Gloria Miguel (Kuna/Rappahannock) studied drama at Oberlin College and is a founding member of Spiderwoman Theater. She is an actor, playwright, and educator. With Spiderwoman Theater, she has toured throughout Europe, Australia, New Zealand and performed in Beijing, China at the 4th World Woman’s Conference. She received an Honorary Doctorate of Fine Arts from Miami University and is a lifetime member of the Lee Strasberg Theatre and Film Institute. Selected acting credits include a US tour of Hanay Geiogamah’s Grandma; Pelaija Patchnose in Tomson Highway’s The Rez Sisters; Coyote/Ritalinc in Jessica in Edmonton, AB-nominated for a Sterling Award for Best Supporting Actress; Chocolate Woman Dreams the Milky Way in Toronto with her daughter, Monique Mojica and the Spanish film Caotica Ana in Madrid, Spain.

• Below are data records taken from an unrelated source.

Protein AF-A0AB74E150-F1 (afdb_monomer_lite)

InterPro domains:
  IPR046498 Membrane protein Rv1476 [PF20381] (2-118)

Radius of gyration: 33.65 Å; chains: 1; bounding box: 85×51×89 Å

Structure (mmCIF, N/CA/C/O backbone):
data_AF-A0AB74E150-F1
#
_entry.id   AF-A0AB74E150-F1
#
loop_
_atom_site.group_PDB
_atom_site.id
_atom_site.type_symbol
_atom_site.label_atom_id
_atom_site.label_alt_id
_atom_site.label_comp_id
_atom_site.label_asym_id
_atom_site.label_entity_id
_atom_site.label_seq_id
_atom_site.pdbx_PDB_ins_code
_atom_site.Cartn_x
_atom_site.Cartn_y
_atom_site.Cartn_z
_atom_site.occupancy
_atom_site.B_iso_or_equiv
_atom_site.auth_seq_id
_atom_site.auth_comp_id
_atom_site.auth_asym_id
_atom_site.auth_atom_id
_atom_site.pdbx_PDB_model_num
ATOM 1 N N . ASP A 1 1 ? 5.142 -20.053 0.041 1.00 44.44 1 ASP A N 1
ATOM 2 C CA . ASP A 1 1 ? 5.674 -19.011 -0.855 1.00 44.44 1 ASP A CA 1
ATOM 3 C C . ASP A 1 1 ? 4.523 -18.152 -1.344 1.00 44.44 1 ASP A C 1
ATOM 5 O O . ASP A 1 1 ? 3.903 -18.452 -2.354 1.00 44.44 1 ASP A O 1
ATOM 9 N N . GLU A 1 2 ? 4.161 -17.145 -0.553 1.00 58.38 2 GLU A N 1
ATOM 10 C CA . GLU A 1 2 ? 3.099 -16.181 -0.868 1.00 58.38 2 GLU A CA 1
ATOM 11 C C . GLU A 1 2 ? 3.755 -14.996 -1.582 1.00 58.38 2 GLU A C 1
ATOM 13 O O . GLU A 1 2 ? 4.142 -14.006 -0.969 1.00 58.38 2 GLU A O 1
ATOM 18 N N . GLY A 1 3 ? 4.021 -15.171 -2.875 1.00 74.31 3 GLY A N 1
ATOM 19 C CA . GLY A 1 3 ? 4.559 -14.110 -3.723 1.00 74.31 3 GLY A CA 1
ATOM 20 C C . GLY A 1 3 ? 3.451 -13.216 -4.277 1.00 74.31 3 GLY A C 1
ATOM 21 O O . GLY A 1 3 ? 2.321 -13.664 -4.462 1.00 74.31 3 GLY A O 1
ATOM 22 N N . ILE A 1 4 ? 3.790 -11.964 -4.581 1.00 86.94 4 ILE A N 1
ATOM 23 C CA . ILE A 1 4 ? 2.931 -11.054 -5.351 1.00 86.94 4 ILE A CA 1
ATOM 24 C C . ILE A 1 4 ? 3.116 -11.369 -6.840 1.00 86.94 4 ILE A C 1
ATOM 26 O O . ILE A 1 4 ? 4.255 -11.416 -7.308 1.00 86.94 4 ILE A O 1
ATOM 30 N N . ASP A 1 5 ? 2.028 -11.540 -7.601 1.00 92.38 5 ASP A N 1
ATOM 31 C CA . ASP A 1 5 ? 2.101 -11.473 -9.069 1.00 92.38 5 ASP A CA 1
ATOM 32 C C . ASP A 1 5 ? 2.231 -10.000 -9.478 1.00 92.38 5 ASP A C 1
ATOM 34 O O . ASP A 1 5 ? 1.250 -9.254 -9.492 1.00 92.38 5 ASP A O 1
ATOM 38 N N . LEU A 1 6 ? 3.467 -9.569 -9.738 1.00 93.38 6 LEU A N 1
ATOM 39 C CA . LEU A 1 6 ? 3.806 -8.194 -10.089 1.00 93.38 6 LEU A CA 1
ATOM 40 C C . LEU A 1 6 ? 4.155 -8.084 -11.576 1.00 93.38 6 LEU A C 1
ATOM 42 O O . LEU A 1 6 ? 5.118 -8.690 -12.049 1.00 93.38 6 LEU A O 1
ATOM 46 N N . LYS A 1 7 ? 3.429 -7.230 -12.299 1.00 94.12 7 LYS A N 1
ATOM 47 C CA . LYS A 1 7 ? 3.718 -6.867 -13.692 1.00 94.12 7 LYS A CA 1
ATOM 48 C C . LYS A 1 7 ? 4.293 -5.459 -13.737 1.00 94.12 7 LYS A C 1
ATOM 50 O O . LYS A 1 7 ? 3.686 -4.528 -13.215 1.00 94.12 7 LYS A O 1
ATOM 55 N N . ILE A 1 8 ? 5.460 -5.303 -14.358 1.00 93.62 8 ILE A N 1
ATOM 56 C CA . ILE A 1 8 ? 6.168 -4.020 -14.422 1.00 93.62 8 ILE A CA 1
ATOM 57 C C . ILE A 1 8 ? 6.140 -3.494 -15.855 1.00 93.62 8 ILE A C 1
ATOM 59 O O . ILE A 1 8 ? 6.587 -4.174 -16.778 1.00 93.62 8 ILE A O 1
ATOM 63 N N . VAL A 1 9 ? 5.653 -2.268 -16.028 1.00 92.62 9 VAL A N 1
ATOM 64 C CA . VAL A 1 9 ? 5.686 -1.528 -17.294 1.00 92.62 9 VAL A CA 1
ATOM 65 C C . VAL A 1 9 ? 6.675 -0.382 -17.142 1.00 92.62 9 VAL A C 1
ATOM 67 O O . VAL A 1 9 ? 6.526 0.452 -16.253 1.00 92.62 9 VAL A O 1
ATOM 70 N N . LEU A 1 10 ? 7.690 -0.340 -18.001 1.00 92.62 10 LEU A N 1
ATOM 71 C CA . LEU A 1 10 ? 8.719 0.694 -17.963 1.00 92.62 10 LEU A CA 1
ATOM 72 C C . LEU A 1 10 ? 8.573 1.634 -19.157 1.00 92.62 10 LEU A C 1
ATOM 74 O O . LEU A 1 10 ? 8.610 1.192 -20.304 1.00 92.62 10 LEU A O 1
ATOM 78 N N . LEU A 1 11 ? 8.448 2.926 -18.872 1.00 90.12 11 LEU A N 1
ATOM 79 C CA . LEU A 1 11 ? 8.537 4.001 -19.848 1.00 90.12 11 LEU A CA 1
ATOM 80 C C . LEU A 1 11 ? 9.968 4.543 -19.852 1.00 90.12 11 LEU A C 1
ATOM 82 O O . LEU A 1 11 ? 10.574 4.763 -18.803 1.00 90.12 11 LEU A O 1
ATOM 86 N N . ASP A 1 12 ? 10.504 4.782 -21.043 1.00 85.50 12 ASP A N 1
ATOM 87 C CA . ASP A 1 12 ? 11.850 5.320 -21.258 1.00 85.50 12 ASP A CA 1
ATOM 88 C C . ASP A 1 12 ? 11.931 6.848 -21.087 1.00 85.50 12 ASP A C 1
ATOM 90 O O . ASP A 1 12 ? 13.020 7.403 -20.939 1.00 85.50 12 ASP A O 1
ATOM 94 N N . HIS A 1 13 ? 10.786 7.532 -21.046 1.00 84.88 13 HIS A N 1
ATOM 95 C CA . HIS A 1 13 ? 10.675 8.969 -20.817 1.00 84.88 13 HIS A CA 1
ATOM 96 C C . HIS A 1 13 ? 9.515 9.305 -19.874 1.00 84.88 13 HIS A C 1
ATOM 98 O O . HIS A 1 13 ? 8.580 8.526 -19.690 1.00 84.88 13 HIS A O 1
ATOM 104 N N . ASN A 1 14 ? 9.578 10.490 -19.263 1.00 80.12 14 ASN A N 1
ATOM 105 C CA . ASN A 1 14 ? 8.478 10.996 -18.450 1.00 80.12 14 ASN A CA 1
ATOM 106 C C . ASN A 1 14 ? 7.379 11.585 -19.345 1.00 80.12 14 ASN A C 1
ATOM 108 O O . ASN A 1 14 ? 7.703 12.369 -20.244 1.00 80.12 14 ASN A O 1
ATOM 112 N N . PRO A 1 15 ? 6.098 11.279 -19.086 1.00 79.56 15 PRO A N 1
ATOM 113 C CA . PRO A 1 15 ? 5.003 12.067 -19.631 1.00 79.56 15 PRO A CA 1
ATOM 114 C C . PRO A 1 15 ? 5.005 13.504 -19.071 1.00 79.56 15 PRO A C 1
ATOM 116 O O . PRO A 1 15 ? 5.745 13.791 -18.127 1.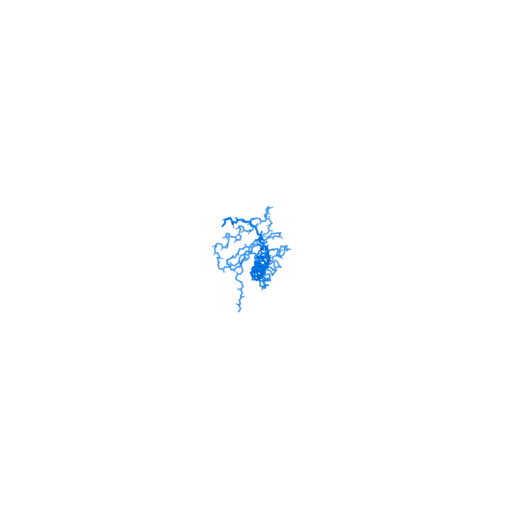00 79.56 15 PRO A O 1
ATOM 119 N N . PRO A 1 16 ? 4.192 14.414 -19.648 1.00 75.56 16 PRO A N 1
ATOM 120 C CA . PRO A 1 16 ? 4.125 15.813 -19.217 1.00 75.56 16 PRO A CA 1
ATOM 121 C C . PRO A 1 16 ? 3.807 16.008 -17.728 1.00 75.56 16 PRO A C 1
ATOM 123 O O . PRO A 1 16 ? 4.341 16.935 -17.133 1.00 75.56 16 PRO A O 1
ATOM 126 N N . ASP A 1 17 ? 2.997 15.121 -17.145 1.00 66.62 17 ASP A N 1
ATOM 127 C CA . ASP A 1 17 ? 2.619 15.078 -15.726 1.00 66.62 17 ASP A CA 1
ATOM 128 C C . ASP A 1 17 ? 2.536 13.605 -15.259 1.00 66.62 17 ASP A C 1
ATOM 130 O O . ASP A 1 17 ? 2.719 12.696 -16.068 1.00 66.62 17 ASP A O 1
ATOM 134 N N . ASP A 1 18 ? 2.258 13.344 -13.976 1.00 62.38 18 ASP A N 1
ATOM 135 C CA . ASP A 1 18 ? 2.236 12.001 -13.355 1.00 62.38 18 ASP A CA 1
ATOM 136 C C . ASP A 1 18 ? 0.967 11.179 -13.653 1.00 62.38 18 ASP A C 1
ATOM 138 O O . ASP A 1 18 ? 0.997 9.945 -13.701 1.00 62.38 18 ASP A O 1
ATOM 142 N N . THR A 1 19 ? -0.146 11.876 -13.886 1.00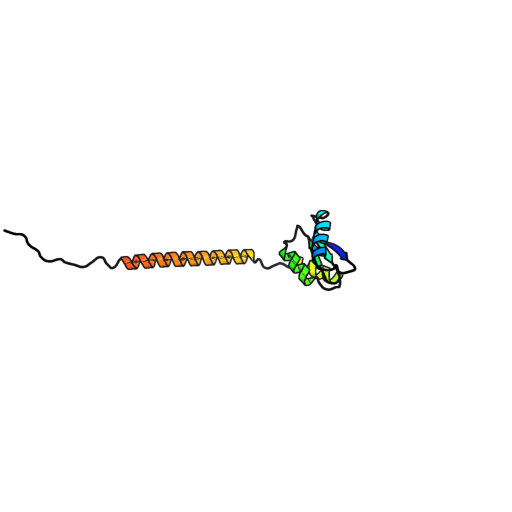 63.59 19 THR A N 1
ATOM 143 C CA . THR A 1 19 ? -1.493 11.319 -14.084 1.00 63.59 19 THR A CA 1
ATOM 144 C C . THR A 1 19 ? -1.545 10.193 -15.134 1.00 63.59 19 THR A C 1
ATOM 146 O O . THR A 1 19 ? -2.178 9.169 -14.862 1.00 63.59 19 THR A O 1
ATOM 149 N N . PRO A 1 20 ? -0.829 10.277 -16.276 1.00 75.12 20 PRO A N 1
ATOM 150 C CA . PRO A 1 20 ? -0.830 9.227 -17.292 1.00 75.12 20 PRO A CA 1
ATOM 151 C C . PRO A 1 20 ? -0.355 7.853 -16.800 1.00 75.12 20 PRO A C 1
ATOM 153 O O . PRO A 1 20 ? -0.794 6.846 -17.350 1.00 75.12 20 PRO A O 1
ATOM 156 N N . LEU A 1 21 ? 0.497 7.762 -15.767 1.00 81.44 21 LEU A N 1
ATOM 157 C CA . LEU A 1 21 ? 0.983 6.458 -15.289 1.00 81.44 21 LEU A CA 1
ATOM 158 C C . LEU A 1 21 ? -0.093 5.684 -14.521 1.00 81.44 21 LEU A C 1
ATOM 160 O O . LEU A 1 21 ? -0.157 4.461 -14.637 1.00 81.44 21 LEU A O 1
ATOM 164 N N . ARG A 1 22 ? -0.960 6.375 -13.769 1.00 85.88 22 ARG A N 1
ATOM 165 C CA . ARG A 1 22 ? -2.096 5.747 -13.066 1.00 85.88 22 ARG A CA 1
ATOM 166 C C . ARG A 1 22 ? -3.141 5.225 -14.049 1.00 85.88 22 ARG A C 1
ATOM 168 O O . ARG A 1 22 ? -3.677 4.131 -13.856 1.00 85.88 22 ARG A O 1
ATOM 175 N N . ASP A 1 23 ? -3.390 5.975 -15.116 1.00 88.25 23 ASP A N 1
ATOM 176 C CA . ASP A 1 23 ? -4.314 5.564 -16.172 1.00 88.25 23 ASP A CA 1
ATOM 177 C C . ASP A 1 23 ? -3.756 4.366 -16.945 1.00 88.25 23 ASP A C 1
ATOM 179 O O . ASP A 1 23 ? -4.459 3.375 -17.134 1.00 88.25 23 ASP A O 1
ATOM 183 N N . MET A 1 24 ? -2.467 4.394 -17.304 1.00 86.31 24 MET A N 1
ATOM 184 C CA . MET A 1 24 ? -1.785 3.248 -17.911 1.00 86.31 24 MET A CA 1
ATOM 185 C C . MET A 1 24 ? -1.836 2.006 -17.020 1.00 86.31 24 MET A C 1
ATOM 187 O O . MET A 1 24 ? -2.150 0.921 -17.509 1.00 86.31 24 MET A O 1
ATOM 191 N N . ALA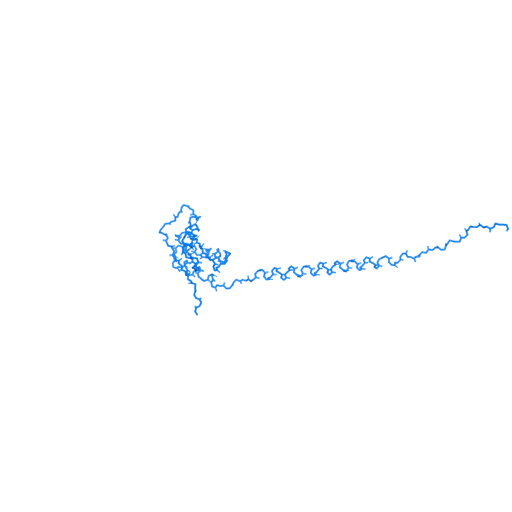 A 1 25 ? -1.581 2.158 -15.716 1.00 91.06 25 ALA A N 1
ATOM 192 C CA . ALA A 1 25 ? -1.657 1.051 -14.767 1.00 91.06 25 ALA A CA 1
ATOM 193 C C . ALA A 1 25 ? -3.068 0.454 -14.718 1.00 91.06 25 ALA A C 1
ATOM 195 O O . ALA A 1 25 ? -3.219 -0.762 -14.685 1.00 91.06 25 ALA A O 1
ATOM 196 N N . THR A 1 26 ? -4.098 1.302 -14.772 1.00 90.81 26 THR A N 1
ATOM 197 C CA . THR A 1 26 ? -5.504 0.877 -14.762 1.00 90.81 26 THR A CA 1
ATOM 198 C C . THR A 1 26 ? -5.898 0.168 -16.056 1.00 90.81 26 THR A C 1
ATOM 200 O O . THR A 1 26 ? -6.567 -0.859 -16.004 1.00 90.81 26 THR A O 1
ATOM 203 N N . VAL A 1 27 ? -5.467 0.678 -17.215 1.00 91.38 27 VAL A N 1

She was a visiting professor of drama at Brandon University in Canada; drama consultant for the Minnesota Native American AIDS Taskforce, and has taught drama workshops at the Navajo Nation Reservation. Her one woman show, Something Old, Something New, Something Borrowed, Something Blue was most recently performed at the Weesageechak Begins to Dance Festival in Toronto.